→ Information given

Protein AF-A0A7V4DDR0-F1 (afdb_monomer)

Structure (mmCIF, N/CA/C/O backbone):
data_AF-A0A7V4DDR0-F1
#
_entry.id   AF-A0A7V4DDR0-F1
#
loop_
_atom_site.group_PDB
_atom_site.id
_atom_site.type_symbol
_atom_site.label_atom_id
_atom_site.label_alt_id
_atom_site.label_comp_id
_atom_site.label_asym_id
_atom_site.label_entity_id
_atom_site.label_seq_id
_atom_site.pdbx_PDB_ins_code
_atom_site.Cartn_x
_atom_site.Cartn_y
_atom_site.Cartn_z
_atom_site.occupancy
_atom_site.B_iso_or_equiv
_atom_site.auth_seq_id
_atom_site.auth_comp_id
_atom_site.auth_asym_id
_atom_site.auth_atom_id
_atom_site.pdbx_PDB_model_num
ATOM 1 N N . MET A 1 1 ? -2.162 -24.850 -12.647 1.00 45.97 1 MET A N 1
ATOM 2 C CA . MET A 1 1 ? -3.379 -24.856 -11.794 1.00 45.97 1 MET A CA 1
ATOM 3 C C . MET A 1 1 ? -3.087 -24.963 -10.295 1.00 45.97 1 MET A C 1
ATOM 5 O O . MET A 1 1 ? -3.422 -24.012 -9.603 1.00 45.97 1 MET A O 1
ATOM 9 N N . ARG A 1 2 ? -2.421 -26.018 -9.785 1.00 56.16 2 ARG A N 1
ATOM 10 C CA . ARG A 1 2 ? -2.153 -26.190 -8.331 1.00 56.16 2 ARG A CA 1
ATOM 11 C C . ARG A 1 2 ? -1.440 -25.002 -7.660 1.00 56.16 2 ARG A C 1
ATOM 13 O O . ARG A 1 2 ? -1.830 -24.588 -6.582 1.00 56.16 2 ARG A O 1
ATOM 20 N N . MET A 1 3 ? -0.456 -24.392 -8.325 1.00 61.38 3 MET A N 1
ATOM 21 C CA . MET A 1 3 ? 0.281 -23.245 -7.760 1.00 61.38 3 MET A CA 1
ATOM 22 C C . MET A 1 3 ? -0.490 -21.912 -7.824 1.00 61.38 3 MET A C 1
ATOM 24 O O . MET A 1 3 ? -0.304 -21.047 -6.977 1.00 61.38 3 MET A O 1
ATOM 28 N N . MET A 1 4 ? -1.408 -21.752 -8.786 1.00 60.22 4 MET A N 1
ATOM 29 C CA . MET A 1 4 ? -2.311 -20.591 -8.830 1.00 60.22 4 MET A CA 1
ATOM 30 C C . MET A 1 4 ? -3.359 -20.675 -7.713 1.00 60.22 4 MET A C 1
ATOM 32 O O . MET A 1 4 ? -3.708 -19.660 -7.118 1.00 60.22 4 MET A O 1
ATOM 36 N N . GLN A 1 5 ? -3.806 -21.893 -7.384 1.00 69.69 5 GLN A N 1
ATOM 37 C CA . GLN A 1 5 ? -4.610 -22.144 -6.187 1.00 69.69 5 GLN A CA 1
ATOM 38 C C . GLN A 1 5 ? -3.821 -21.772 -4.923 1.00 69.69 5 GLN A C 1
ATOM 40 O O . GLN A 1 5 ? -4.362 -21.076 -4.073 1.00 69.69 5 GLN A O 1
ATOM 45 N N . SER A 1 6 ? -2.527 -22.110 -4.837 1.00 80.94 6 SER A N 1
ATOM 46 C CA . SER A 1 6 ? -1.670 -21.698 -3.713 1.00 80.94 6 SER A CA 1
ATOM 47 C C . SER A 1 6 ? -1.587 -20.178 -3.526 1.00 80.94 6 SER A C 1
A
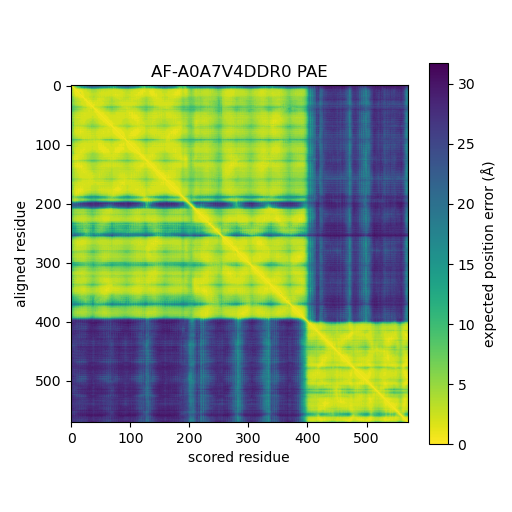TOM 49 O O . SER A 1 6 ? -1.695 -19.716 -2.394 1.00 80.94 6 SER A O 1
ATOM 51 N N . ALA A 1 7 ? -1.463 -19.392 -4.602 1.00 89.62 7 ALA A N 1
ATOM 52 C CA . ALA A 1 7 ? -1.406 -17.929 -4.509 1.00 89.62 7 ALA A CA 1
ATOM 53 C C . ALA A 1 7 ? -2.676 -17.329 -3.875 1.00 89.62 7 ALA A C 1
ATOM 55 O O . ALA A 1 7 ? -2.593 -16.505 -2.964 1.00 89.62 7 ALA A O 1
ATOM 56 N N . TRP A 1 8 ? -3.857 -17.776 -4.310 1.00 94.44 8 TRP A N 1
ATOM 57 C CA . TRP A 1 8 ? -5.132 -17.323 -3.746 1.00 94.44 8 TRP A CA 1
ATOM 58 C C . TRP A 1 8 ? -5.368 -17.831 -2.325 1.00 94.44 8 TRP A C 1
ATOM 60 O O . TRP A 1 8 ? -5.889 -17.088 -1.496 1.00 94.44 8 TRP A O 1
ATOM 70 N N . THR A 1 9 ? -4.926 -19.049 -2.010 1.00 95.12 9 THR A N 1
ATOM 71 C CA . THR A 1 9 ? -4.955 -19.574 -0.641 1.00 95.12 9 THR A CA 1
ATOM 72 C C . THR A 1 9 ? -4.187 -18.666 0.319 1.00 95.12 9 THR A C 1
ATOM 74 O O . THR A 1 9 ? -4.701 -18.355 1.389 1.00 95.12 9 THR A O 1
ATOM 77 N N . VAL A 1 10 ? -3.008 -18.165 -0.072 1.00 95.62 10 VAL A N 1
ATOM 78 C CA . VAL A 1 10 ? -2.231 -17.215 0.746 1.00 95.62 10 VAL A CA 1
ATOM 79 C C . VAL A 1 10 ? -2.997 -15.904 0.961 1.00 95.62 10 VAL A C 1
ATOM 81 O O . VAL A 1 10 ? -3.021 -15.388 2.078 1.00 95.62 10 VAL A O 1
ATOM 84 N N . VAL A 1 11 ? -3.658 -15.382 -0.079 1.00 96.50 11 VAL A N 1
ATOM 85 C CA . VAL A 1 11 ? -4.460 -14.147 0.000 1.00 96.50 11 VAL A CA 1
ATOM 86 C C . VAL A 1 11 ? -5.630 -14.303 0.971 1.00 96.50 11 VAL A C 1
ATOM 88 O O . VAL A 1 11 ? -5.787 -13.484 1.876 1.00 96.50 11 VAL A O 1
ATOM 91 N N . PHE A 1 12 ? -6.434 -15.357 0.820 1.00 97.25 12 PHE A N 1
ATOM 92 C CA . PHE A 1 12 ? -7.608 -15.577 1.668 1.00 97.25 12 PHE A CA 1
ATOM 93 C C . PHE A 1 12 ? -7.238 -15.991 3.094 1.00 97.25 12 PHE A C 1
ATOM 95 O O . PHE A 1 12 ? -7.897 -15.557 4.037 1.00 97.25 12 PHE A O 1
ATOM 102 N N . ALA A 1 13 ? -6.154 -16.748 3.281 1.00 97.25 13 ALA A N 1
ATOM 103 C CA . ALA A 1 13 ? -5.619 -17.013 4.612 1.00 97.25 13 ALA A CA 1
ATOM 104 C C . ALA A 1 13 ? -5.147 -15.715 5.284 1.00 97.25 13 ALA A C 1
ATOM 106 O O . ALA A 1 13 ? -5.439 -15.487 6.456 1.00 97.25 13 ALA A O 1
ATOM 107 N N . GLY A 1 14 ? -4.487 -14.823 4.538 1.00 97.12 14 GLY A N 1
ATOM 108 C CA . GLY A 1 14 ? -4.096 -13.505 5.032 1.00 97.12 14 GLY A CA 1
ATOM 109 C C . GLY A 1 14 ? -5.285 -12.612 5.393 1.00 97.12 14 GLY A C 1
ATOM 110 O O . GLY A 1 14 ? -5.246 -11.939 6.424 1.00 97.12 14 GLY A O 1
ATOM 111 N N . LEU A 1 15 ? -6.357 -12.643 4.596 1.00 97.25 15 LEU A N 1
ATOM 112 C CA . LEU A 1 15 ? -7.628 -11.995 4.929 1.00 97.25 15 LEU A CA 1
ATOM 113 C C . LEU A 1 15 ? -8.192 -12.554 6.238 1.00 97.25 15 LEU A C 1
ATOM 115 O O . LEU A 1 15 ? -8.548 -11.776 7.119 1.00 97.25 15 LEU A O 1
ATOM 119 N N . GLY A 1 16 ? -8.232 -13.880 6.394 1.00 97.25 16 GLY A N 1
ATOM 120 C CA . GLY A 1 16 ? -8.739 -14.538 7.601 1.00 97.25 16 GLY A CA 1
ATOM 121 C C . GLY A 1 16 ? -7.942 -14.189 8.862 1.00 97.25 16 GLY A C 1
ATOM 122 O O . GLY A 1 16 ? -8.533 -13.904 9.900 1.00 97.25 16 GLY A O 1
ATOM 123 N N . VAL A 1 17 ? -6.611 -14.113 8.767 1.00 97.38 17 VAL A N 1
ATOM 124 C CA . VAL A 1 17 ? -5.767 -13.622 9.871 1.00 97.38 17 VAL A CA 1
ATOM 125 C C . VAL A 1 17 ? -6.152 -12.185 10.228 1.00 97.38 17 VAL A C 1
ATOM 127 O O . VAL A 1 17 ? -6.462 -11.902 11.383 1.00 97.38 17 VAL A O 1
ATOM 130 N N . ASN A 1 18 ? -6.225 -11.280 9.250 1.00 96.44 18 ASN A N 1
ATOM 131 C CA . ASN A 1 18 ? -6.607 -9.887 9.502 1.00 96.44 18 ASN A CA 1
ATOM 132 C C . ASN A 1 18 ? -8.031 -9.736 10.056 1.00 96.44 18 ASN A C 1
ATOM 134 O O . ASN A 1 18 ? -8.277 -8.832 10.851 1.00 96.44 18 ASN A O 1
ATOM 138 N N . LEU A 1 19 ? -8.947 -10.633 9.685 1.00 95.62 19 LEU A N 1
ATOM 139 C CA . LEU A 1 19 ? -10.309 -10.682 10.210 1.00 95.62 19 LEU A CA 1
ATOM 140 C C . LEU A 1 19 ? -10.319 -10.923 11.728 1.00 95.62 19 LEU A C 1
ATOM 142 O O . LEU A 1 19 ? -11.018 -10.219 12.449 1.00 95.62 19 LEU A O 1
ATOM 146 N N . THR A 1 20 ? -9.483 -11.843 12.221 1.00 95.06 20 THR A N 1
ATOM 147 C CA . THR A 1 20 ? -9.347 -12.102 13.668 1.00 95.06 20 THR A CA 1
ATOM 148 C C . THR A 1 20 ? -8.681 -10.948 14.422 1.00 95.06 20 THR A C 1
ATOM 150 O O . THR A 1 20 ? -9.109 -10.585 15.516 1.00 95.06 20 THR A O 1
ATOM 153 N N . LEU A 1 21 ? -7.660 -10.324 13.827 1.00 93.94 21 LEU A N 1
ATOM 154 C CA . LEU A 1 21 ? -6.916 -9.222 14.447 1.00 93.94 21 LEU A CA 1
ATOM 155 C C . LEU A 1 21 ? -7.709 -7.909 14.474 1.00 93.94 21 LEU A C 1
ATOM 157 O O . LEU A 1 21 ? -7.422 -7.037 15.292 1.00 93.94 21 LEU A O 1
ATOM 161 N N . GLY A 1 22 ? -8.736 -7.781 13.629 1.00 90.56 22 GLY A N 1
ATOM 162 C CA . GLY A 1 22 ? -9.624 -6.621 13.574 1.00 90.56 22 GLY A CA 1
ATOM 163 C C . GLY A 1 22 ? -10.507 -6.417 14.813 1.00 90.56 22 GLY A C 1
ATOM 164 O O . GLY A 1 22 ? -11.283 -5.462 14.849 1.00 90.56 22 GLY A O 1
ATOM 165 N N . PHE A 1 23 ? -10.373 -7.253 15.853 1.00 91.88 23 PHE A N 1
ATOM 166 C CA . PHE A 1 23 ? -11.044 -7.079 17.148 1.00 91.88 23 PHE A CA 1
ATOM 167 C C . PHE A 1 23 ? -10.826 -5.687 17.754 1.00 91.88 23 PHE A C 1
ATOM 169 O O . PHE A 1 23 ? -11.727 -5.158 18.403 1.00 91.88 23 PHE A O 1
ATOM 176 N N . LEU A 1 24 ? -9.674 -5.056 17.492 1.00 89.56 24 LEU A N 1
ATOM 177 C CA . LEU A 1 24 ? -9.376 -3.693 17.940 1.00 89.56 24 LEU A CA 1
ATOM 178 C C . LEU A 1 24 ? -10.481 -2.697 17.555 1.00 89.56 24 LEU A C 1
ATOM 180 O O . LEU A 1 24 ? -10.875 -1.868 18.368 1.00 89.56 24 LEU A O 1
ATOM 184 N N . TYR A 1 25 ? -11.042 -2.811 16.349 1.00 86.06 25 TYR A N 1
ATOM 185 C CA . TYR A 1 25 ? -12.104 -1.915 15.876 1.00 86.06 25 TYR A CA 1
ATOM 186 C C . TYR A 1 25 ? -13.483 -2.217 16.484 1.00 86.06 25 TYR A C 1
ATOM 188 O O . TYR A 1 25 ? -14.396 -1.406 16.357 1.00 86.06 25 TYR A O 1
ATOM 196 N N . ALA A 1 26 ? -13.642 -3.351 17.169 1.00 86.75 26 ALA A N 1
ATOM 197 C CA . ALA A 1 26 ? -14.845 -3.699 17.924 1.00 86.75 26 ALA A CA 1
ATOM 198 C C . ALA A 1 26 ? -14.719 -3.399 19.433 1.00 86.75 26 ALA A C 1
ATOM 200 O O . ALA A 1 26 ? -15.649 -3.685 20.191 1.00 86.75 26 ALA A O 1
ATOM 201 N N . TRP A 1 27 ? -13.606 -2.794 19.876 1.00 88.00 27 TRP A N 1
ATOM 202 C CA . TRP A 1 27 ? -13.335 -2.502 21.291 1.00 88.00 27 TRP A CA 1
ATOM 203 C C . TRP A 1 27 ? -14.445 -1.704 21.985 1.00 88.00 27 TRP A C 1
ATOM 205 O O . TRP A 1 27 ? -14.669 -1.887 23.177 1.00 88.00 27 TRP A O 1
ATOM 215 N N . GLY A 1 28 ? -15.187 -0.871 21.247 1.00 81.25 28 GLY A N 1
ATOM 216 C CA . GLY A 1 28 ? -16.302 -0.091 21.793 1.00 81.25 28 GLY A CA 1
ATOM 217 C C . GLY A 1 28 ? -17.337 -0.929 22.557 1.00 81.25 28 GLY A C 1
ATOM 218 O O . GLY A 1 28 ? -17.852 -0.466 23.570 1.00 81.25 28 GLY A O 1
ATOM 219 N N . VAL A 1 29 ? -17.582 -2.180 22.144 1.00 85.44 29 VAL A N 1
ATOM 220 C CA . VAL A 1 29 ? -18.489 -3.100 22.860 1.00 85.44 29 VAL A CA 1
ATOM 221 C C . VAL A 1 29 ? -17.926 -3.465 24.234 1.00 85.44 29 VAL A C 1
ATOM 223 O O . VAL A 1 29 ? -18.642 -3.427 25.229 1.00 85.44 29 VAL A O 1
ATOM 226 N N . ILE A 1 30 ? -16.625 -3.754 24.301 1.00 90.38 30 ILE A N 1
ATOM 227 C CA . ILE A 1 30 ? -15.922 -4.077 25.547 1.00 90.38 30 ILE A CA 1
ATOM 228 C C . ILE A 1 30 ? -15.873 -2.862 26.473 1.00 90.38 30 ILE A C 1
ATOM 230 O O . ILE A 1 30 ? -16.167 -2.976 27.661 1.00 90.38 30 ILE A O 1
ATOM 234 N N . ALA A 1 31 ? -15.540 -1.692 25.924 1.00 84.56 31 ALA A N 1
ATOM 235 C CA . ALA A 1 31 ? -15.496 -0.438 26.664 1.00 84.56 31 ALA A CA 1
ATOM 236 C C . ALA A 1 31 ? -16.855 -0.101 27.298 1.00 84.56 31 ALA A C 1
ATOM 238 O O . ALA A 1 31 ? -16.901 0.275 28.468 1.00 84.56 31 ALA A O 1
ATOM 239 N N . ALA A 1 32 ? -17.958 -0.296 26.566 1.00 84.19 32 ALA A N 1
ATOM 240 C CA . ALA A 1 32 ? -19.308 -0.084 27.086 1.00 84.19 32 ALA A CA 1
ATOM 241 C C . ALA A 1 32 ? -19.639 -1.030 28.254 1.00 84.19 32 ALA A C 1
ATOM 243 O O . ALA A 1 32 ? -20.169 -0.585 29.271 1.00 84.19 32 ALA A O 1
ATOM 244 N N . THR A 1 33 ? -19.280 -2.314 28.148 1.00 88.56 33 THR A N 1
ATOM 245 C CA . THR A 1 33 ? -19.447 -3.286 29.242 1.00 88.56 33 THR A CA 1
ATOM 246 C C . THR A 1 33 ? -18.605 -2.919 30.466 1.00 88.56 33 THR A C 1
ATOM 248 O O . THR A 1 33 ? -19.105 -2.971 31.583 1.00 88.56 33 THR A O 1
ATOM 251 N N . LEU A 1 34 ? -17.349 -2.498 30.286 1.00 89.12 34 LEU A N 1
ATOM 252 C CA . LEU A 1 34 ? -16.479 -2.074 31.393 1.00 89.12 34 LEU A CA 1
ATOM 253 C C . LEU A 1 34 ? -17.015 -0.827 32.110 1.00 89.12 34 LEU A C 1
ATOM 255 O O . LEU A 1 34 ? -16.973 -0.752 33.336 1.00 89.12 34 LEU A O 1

→ Exercise objective
Write out only the final block of lines, starting at the line with "ATOM 252 C CA" and running to the end of the material.

→ The answer
ATOM 252 C CA . LEU A 1 34 ? -16.479 -2.074 31.393 1.00 89.12 34 LEU A CA 1
ATOM 253 C C . LEU A 1 34 ? -17.015 -0.827 32.110 1.00 89.12 34 LEU A C 1
ATOM 255 O O . LEU A 1 34 ? -16.973 -0.752 33.336 1.00 89.12 34 LEU A O 1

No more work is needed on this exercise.